Bonus content: Cloud bill optimization checklist
This is part 1 of our series on cloud cost optimization.
Before we go, let’s see where you stand. Can you win the bin(go)? Note how many of these issues you’ve had to deal with.
If you haven’t crossed a single tile – please share your secret with us. Otherwise, read on and see how you can lose this bingo and win in DevOps.
Any cost optimization you’ll do begins with understanding your cloud bill. But how do you get started when a typical cloud bill looks like this?
The cloud may come with a high price tag, here’s why
You’re not a terrible DevOps engineer if your cloud bill usually exceeds your planned budget. Flexera’s 2020 State of the Cloud Report revealed that a typical public cloud spend goes over budget by 23% on average.

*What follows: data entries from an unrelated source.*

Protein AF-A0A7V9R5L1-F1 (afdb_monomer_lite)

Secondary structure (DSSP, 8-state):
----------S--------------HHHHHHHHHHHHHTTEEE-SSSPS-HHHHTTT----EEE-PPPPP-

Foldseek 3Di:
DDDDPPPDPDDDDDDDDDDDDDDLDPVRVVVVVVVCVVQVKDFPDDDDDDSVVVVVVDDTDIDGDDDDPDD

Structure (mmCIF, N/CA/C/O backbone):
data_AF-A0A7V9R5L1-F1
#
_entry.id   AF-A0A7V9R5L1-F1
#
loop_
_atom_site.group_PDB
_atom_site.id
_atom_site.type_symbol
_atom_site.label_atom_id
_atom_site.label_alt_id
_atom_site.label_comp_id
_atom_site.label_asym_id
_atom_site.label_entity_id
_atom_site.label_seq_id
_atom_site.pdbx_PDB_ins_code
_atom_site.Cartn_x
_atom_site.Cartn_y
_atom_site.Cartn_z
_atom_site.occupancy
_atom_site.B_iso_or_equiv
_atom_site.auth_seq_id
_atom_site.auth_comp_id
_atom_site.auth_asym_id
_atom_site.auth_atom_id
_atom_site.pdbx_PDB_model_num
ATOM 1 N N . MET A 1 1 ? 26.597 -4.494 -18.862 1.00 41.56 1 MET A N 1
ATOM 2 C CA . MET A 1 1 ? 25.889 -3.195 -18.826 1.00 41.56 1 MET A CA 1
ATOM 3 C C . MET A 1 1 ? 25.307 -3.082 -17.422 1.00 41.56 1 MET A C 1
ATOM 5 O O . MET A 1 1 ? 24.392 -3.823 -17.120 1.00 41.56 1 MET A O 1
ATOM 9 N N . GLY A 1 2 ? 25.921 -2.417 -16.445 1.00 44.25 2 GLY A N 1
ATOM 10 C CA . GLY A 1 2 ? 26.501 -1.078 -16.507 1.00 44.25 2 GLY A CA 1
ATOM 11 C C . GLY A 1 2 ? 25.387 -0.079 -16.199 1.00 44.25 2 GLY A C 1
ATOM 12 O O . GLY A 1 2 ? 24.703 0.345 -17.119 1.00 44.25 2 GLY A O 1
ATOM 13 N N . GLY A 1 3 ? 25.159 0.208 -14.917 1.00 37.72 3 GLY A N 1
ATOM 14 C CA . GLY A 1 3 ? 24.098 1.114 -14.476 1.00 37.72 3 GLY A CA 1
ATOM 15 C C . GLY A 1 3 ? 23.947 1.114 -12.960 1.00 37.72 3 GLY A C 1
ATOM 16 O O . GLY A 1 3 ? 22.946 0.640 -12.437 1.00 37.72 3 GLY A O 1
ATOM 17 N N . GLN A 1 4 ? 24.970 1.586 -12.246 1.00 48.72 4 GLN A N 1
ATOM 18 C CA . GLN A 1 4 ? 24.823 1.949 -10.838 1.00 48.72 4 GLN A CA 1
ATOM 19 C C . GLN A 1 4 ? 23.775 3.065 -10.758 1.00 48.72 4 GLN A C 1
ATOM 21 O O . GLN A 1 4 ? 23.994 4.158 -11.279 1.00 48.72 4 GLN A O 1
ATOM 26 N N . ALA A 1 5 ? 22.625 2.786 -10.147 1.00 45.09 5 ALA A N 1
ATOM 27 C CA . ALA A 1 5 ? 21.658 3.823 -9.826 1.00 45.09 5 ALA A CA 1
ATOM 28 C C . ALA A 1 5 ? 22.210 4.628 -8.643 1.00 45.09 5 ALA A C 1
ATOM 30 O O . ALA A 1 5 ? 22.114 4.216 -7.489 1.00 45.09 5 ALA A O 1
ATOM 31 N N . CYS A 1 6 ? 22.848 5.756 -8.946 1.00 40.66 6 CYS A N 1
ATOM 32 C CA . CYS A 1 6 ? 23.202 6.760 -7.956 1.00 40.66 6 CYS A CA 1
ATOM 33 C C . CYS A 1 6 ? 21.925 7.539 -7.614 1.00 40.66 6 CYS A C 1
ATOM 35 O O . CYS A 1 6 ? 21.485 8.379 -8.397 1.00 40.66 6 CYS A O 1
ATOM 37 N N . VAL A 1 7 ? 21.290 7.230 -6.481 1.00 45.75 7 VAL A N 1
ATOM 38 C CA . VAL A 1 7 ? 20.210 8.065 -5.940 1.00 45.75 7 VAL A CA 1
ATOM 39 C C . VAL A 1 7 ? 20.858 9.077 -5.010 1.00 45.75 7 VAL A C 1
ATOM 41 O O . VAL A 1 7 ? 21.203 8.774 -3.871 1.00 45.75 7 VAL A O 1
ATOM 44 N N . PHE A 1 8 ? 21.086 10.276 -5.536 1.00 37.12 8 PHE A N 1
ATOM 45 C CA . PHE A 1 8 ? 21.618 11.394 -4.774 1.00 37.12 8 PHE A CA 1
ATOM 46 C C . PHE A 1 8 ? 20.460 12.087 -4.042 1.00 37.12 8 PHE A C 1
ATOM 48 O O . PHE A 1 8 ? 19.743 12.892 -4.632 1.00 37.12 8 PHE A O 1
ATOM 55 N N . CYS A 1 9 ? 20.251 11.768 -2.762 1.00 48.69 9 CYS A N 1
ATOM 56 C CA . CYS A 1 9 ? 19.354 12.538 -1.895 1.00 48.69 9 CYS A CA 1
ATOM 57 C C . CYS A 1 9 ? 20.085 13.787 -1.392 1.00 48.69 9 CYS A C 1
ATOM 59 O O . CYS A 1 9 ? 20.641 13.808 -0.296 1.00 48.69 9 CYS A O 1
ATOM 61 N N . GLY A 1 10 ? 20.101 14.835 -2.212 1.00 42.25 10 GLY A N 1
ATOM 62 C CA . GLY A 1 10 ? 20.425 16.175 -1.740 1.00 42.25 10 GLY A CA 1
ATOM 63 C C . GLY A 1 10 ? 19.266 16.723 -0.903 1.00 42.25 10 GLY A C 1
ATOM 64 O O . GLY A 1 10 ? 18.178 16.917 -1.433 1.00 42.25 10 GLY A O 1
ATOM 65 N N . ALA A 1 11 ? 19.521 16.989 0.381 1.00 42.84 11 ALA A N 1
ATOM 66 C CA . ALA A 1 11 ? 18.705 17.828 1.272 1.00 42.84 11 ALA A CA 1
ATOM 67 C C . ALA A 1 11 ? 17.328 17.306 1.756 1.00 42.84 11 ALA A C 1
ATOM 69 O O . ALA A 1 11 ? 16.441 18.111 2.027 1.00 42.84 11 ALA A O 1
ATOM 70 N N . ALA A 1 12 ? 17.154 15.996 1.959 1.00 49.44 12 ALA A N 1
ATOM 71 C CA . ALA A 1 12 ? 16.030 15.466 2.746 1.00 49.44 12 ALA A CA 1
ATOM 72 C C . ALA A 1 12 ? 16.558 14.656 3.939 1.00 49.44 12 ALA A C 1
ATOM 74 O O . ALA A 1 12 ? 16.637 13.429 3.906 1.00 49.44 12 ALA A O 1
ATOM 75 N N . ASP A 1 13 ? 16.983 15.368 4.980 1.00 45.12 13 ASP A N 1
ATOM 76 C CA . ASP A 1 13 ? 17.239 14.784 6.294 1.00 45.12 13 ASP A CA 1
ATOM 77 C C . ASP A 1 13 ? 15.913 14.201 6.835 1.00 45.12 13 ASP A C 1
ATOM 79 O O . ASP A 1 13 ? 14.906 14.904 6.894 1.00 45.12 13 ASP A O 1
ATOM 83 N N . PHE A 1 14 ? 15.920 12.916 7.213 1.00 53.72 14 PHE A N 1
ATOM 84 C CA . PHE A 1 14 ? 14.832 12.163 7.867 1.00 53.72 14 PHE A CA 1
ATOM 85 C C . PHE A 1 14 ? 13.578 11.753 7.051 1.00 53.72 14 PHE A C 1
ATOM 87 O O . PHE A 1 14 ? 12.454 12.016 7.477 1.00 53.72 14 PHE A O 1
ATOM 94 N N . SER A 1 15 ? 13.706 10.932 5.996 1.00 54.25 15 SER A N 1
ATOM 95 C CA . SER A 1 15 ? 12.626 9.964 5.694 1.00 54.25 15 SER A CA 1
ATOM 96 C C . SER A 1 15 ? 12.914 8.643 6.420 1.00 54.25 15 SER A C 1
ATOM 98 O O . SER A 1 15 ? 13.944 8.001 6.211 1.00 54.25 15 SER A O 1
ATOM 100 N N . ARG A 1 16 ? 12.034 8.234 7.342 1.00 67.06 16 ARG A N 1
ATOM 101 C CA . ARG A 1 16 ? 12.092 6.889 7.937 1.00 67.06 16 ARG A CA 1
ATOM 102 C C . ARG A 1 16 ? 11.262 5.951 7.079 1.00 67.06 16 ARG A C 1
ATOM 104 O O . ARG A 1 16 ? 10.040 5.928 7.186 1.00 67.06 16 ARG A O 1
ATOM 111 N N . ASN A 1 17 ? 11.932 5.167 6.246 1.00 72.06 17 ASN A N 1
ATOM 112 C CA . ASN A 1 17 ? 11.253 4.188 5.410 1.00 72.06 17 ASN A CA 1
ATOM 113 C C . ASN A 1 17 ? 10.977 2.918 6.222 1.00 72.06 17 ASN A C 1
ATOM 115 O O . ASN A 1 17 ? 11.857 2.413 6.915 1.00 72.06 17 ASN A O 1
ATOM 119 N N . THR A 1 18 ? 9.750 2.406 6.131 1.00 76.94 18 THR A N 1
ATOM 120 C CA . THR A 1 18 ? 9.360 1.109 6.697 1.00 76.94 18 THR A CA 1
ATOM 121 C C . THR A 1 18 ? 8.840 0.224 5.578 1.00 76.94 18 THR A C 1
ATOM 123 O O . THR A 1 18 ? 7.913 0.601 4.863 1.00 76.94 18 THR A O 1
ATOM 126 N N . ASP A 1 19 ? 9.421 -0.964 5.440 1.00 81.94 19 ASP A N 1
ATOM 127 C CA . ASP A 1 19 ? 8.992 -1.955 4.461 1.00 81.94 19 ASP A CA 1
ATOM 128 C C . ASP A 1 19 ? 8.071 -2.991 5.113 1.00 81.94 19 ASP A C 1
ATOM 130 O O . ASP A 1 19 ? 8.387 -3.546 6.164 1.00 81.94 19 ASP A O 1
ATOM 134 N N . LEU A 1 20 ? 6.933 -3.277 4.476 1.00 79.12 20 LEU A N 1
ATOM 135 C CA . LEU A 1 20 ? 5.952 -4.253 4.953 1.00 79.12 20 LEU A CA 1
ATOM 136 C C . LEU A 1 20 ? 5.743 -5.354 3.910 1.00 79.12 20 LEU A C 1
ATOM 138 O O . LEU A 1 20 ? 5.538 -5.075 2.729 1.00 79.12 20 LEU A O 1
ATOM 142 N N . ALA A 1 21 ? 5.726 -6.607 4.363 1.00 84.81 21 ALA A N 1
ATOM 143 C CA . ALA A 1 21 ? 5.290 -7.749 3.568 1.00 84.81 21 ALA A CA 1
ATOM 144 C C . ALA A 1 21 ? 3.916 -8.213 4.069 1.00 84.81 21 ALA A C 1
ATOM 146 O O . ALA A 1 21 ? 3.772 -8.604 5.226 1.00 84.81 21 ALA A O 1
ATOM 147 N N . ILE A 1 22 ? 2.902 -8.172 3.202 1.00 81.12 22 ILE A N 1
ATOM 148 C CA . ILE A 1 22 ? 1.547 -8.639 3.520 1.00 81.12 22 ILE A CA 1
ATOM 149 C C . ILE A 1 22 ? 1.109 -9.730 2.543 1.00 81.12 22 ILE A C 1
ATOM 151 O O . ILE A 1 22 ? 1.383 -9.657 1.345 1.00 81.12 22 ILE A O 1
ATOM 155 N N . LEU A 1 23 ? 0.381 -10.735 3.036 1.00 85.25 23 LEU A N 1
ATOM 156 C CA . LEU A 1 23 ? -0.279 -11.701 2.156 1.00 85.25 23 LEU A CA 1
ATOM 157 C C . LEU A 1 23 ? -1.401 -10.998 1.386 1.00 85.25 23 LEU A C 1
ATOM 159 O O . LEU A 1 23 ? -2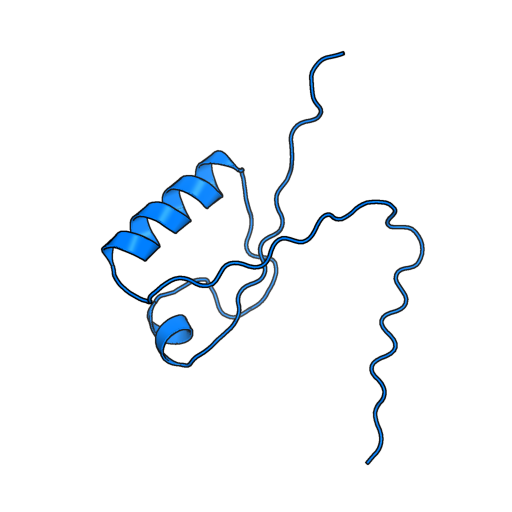.210 -10.288 1.986 1.00 85.25 23 LEU A O 1
ATOM 163 N N . ALA A 1 24 ? -1.478 -11.235 0.075 1.00 82.88 24 ALA A N 1
ATOM 164 C CA . ALA A 1 24 ? -2.436 -10.604 -0.835 1.00 82.88 24 ALA A CA 1
ATOM 165 C C . ALA A 1 24 ? -3.871 -11.1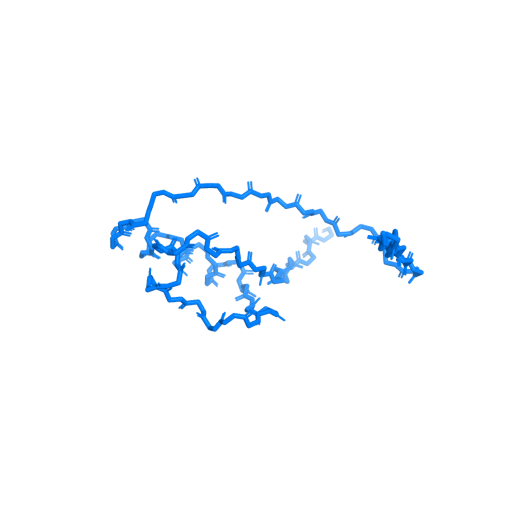70 -0.705 1.00 82.88 24 ALA A C 1
ATOM 167 O O . ALA A 1 24 ? -4.465 -11.615 -1.690 1.00 82.88 24 ALA A O 1
ATOM 168 N N . SER A 1 25 ? -4.431 -11.152 0.508 1.00 86.81 25 SER A N 1
ATOM 169 C CA . SER A 1 25 ? -5.823 -11.503 0.808 1.00 86.81 25 SER A CA 1
ATOM 170 C C . SER A 1 25 ? -6.703 -10.253 0.900 1.00 86.81 25 SER A C 1
ATOM 172 O O . SER A 1 25 ? -6.227 -9.163 1.219 1.00 86.81 25 SER A O 1
ATOM 174 N N . ALA A 1 26 ? -8.004 -10.395 0.636 1.00 85.44 26 ALA A N 1
ATOM 175 C CA . ALA A 1 26 ? -8.944 -9.274 0.718 1.00 85.44 26 ALA A CA 1
ATOM 176 C C . ALA A 1 26 ? -8.984 -8.644 2.123 1.00 85.44 26 ALA A C 1
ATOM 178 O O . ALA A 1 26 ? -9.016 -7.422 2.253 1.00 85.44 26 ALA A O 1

This isn’t surprising at all. After all, you don’t know how much you’ll need to pay until you get your cloud bill at the end of the month. And forecasting these expenses is no walk in the park.
But how exactly does this happen? Why is it so hard to control cloud bills?
In the early days of IT, people were divided into those who controlled costs and those who wrote code. The latter often had no direct impact on the costs of running that code. Of course, software efficiency matters, but let’s put that aside for a moment. The traditional software delivery setup was clear on roles and responsibilities – it was the system administration group (later called DevOps or SRE) who took care of infrastructure deployment and ongoing operational costs.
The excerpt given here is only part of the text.